■ Exercise directions:
Extract, unchanged, every line from the top of the material below through the line with "ATOM 15 C C", and no more.

■ Information:
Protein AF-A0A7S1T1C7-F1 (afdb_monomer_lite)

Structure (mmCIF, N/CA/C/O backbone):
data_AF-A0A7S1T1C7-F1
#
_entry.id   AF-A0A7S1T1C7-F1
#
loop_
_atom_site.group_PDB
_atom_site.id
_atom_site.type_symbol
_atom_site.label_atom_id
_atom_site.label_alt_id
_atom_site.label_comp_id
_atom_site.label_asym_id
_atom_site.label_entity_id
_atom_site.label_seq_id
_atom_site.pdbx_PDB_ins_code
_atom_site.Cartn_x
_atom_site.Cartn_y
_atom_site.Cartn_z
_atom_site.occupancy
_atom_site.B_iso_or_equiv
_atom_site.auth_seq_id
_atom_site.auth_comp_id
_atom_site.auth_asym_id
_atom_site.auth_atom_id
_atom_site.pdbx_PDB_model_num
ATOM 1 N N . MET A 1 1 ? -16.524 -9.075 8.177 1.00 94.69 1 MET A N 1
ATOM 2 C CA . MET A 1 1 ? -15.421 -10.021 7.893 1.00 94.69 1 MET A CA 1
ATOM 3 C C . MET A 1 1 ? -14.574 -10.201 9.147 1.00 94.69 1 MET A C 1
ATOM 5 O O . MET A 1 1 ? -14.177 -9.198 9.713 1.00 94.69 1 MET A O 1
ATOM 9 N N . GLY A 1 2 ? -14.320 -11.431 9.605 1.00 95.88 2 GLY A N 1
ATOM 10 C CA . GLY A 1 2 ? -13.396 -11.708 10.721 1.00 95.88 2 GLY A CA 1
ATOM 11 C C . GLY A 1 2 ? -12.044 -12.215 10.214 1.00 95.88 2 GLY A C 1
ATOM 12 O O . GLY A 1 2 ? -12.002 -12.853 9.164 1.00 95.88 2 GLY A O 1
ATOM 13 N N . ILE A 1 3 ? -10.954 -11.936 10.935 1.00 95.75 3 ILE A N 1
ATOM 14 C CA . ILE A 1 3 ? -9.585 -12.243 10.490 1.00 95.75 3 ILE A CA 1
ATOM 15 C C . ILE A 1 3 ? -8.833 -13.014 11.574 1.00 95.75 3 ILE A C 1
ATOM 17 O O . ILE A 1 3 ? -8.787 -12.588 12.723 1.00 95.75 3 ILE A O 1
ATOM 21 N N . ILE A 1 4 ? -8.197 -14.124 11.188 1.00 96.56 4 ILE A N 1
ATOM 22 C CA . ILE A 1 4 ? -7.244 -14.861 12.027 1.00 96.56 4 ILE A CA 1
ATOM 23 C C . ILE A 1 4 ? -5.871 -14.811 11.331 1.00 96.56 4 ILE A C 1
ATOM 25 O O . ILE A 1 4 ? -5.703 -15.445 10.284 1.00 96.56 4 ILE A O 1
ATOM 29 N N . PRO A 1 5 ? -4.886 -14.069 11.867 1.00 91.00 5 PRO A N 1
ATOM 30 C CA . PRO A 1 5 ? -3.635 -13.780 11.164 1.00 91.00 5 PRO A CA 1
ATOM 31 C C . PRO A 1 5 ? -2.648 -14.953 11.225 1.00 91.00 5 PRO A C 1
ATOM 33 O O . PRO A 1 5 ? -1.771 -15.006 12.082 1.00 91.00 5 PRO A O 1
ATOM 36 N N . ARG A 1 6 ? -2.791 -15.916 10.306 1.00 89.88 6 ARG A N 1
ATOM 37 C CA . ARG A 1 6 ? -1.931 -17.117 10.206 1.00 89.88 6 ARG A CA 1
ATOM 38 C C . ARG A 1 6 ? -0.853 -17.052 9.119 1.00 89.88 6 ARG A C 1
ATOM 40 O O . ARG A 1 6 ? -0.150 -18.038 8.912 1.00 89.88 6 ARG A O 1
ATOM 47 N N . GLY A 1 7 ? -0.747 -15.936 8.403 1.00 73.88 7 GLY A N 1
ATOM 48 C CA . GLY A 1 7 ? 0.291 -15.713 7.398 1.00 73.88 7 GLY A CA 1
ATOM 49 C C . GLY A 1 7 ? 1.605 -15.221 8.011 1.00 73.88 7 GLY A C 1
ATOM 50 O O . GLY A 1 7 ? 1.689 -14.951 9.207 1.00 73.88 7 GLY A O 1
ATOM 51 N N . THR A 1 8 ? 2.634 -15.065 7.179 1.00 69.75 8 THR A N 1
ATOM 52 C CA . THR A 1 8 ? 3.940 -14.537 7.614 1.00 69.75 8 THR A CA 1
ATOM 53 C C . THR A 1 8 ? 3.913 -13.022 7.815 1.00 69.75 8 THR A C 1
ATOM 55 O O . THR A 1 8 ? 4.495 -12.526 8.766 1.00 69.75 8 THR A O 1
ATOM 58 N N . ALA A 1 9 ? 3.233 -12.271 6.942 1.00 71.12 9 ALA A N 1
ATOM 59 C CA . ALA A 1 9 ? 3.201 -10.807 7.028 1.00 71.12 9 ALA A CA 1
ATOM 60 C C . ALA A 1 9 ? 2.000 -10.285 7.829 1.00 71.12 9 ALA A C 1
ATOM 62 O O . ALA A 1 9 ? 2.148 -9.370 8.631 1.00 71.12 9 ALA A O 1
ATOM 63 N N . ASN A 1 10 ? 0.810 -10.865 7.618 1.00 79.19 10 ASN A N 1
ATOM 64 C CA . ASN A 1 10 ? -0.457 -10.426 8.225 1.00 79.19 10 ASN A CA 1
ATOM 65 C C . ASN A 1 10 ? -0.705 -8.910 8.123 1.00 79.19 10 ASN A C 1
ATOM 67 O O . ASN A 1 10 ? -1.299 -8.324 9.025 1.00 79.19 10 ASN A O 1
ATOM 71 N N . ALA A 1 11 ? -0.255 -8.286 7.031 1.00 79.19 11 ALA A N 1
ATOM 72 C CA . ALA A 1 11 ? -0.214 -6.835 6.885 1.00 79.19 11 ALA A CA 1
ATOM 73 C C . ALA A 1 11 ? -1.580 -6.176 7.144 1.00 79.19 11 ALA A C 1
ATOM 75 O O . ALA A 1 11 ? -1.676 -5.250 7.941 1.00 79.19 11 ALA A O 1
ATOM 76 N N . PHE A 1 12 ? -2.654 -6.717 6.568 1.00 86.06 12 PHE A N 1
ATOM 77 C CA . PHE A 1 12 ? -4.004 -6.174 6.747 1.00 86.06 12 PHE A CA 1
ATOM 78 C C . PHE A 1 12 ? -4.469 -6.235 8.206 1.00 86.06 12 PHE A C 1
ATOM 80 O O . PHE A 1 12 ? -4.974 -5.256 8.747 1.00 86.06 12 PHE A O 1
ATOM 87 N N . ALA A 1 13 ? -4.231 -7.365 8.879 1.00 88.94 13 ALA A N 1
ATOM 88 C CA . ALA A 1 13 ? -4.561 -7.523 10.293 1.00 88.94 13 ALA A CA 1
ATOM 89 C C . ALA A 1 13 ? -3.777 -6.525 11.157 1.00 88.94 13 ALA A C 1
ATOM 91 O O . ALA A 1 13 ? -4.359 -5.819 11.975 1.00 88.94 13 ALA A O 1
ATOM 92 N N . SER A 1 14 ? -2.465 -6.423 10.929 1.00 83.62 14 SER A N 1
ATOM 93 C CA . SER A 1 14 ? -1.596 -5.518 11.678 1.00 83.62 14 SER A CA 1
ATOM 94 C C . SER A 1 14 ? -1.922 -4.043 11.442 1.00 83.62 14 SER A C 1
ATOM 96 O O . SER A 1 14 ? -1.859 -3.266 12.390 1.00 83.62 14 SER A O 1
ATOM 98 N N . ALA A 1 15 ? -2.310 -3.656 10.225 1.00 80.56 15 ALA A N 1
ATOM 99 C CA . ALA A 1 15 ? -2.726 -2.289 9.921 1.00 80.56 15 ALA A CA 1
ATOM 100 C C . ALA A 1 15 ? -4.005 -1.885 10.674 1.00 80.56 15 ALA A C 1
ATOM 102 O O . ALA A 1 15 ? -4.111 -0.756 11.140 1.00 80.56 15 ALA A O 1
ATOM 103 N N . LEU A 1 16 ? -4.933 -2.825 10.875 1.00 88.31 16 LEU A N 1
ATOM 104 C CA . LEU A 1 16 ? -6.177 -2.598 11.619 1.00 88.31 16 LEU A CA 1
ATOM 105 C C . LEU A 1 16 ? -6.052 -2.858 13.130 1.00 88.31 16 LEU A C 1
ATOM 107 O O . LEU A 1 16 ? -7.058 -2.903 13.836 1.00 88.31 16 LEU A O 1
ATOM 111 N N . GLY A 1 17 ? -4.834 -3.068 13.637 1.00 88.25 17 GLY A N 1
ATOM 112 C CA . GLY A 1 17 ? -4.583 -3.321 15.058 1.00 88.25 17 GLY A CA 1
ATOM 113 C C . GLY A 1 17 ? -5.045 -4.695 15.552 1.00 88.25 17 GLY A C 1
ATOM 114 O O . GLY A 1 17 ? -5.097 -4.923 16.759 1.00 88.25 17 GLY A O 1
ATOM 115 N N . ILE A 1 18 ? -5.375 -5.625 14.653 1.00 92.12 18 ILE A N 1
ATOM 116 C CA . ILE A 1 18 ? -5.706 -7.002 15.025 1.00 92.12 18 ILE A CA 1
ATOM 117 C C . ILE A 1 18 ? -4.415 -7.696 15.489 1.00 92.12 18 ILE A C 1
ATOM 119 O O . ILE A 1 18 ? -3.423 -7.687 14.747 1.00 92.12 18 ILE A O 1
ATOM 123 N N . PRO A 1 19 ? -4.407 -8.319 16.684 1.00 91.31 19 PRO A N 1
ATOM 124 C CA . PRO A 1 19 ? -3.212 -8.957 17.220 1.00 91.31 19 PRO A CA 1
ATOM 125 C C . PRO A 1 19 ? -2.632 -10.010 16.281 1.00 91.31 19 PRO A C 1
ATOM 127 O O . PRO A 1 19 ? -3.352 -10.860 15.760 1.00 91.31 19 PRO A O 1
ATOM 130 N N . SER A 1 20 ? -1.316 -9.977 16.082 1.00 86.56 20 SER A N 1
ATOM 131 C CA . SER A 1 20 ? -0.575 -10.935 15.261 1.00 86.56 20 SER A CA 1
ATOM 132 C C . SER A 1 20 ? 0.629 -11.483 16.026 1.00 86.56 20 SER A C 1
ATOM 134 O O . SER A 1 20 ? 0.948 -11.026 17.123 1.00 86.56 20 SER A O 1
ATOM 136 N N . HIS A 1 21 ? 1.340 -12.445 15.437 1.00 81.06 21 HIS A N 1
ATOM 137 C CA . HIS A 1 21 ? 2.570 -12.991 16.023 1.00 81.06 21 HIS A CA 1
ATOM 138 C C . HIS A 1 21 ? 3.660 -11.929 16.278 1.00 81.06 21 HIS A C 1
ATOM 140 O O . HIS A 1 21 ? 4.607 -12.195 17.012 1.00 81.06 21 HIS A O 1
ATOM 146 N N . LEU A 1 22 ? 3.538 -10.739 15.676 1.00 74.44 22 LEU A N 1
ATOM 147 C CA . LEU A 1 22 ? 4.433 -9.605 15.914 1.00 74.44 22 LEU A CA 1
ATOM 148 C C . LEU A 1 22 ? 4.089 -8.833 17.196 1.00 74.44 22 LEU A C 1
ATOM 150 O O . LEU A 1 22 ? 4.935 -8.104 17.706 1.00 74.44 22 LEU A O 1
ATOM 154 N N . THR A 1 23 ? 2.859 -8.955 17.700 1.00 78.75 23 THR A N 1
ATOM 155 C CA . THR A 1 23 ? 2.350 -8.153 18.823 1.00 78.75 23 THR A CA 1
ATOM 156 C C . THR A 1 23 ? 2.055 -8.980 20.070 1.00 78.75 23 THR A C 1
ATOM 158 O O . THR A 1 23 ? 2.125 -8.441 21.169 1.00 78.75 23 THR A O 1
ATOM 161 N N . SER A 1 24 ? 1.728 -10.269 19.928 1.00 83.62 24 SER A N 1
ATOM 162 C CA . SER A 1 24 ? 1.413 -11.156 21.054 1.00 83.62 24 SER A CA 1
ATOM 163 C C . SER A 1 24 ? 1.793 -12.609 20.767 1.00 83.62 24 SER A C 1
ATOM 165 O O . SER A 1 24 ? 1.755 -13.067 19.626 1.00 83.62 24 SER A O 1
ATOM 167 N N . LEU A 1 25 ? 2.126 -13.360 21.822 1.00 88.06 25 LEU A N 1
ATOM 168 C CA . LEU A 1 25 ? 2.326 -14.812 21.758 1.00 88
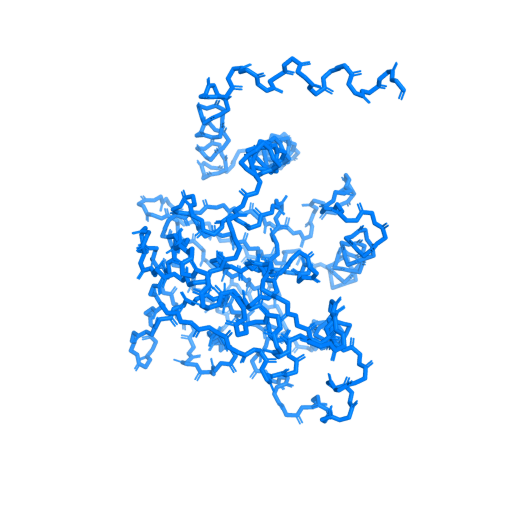.06 25 LEU A CA 1
ATOM 169 C C . LEU A 1 25 ? 0.998 -15.589 21.736 1.00 88.06 25 LEU A C 1
ATOM 171 O O . LEU A 1 25 ? 0.973 -16.700 21.213 1.00 88.06 25 LEU A O 1
ATOM 175 N N . ASP A 1 26 ? -0.098 -15.010 22.245 1.00 93.19 26 ASP A N 1
ATOM 176 C CA . ASP A 1 26 ? -1.447 -15.612 22.231 1.00 93.19 26 ASP A CA 1
ATOM 177 C C . ASP A 1 26 ? -2.354 -14.955 21.171 1.00 93.19 26 ASP A C 1
ATOM 179 O O . ASP A 1 26 ? -3.581 -14.941 21.267 1.00 93.19 26 ASP A O 1
ATOM 183 N N . TYR A 1 27 ? -1.738 -14.409 20.118 1.00 93.00 27 TYR A N 1
ATOM 184 C CA . TYR A 1 27 ? -2.398 -13.617 19.076 1.00 93.00 27 TYR A CA 1
ATOM 185 C C . TYR A 1 27 ? -3.589 -14.315 18.403 1.00 93.00 27 TYR A C 1
ATOM 187 O O . TYR A 1 27 ? -4.520 -13.650 17.960 1.00 93.00 27 TYR A O 1
ATOM 195 N N . ILE A 1 28 ? -3.598 -15.651 18.326 1.00 95.38 28 ILE A N 1
ATOM 196 C CA . ILE A 1 28 ? -4.740 -16.404 17.786 1.00 95.38 28 ILE A CA 1
ATOM 197 C C . ILE A 1 28 ? -5.955 -16.277 18.705 1.00 95.38 28 ILE A C 1
ATOM 199 O O . ILE A 1 28 ? -7.058 -16.029 18.219 1.00 95.38 28 ILE A O 1
ATOM 203 N N . ARG A 1 29 ? -5.769 -16.438 20.022 1.00 96.06 29 ARG A N 1
ATOM 204 C CA . ARG A 1 29 ? -6.849 -16.257 20.996 1.00 96.06 29 ARG A CA 1
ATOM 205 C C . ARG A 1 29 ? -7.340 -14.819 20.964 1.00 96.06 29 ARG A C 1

■ Expected answer:
Protein AF-A0A7S1T1C7-F1 (afdb_monomer_lite)

Structure (mmCIF, N/CA/C/O backbone):
data_AF-A0A7S1T1C7-F1
#
_entry.id   AF-A0A7S1T1C7-F1
#
loop_
_atom_site.group_PDB
_atom_site.id
_atom_site.type_symbol
_atom_site.label_atom_id
_atom_site.label_alt_id
_atom_site.label_comp_id
_atom_site.label_asym_id
_atom_site.label_entity_id
_atom_site.label_seq_id
_atom_site.pdbx_PDB_ins_code
_atom_site.Cartn_x
_atom_site.Cartn_y
_atom_site.Cartn_z
_atom_site.occupancy
_atom_site.B_iso_or_equiv
_atom_site.auth_seq_id
_atom_site.auth_comp_id
_atom_site.auth_asym_id
_atom_site.auth_atom_id
_atom_site.pdbx_PDB_model_num
ATOM 1 N N . MET A 1 1 ? -16.524 -9.075 8.177 1.00 94.69 1 MET A N 1
ATOM 2 C CA . MET A 1 1 ? -15.421 -10.021 7.893 1.00 94.69 1 MET A CA 1
ATOM 3 C C . MET A 1 1 ? -14.574 -10.201 9.147 1.00 94.69 1 MET A C 1
ATOM 5 O O . MET A 1 1 ? -14.177 -9.198 9.713 1.00 94.69 1 MET A O 1
ATOM 9 N N . GLY A 1 2 ? -14.320 -11.431 9.605 1.00 95.88 2 GLY A N 1
ATOM 10 C CA . GLY A 1 2 ? -13.396 -11.708 10.721 1.00 95.88 2 GLY A CA 1
ATOM 11 C C . GLY A 1 2 ? -12.044 -12.215 10.214 1.00 95.88 2 GLY A C 1
ATOM 12 O O . GLY A 1 2 ? -12.002 -12.853 9.164 1.00 95.88 2 GLY A O 1
ATOM 13 N N . ILE A 1 3 ? -10.954 -11.936 10.935 1.00 95.75 3 ILE A N 1
ATOM 14 C CA . ILE A 1 3 ? -9.585 -12.243 10.490 1.00 95.75 3 ILE A CA 1
ATOM 15 C C . ILE A 1 3 ? -8.833 -13.014 11.574 1.00 95.75 3 ILE A C 1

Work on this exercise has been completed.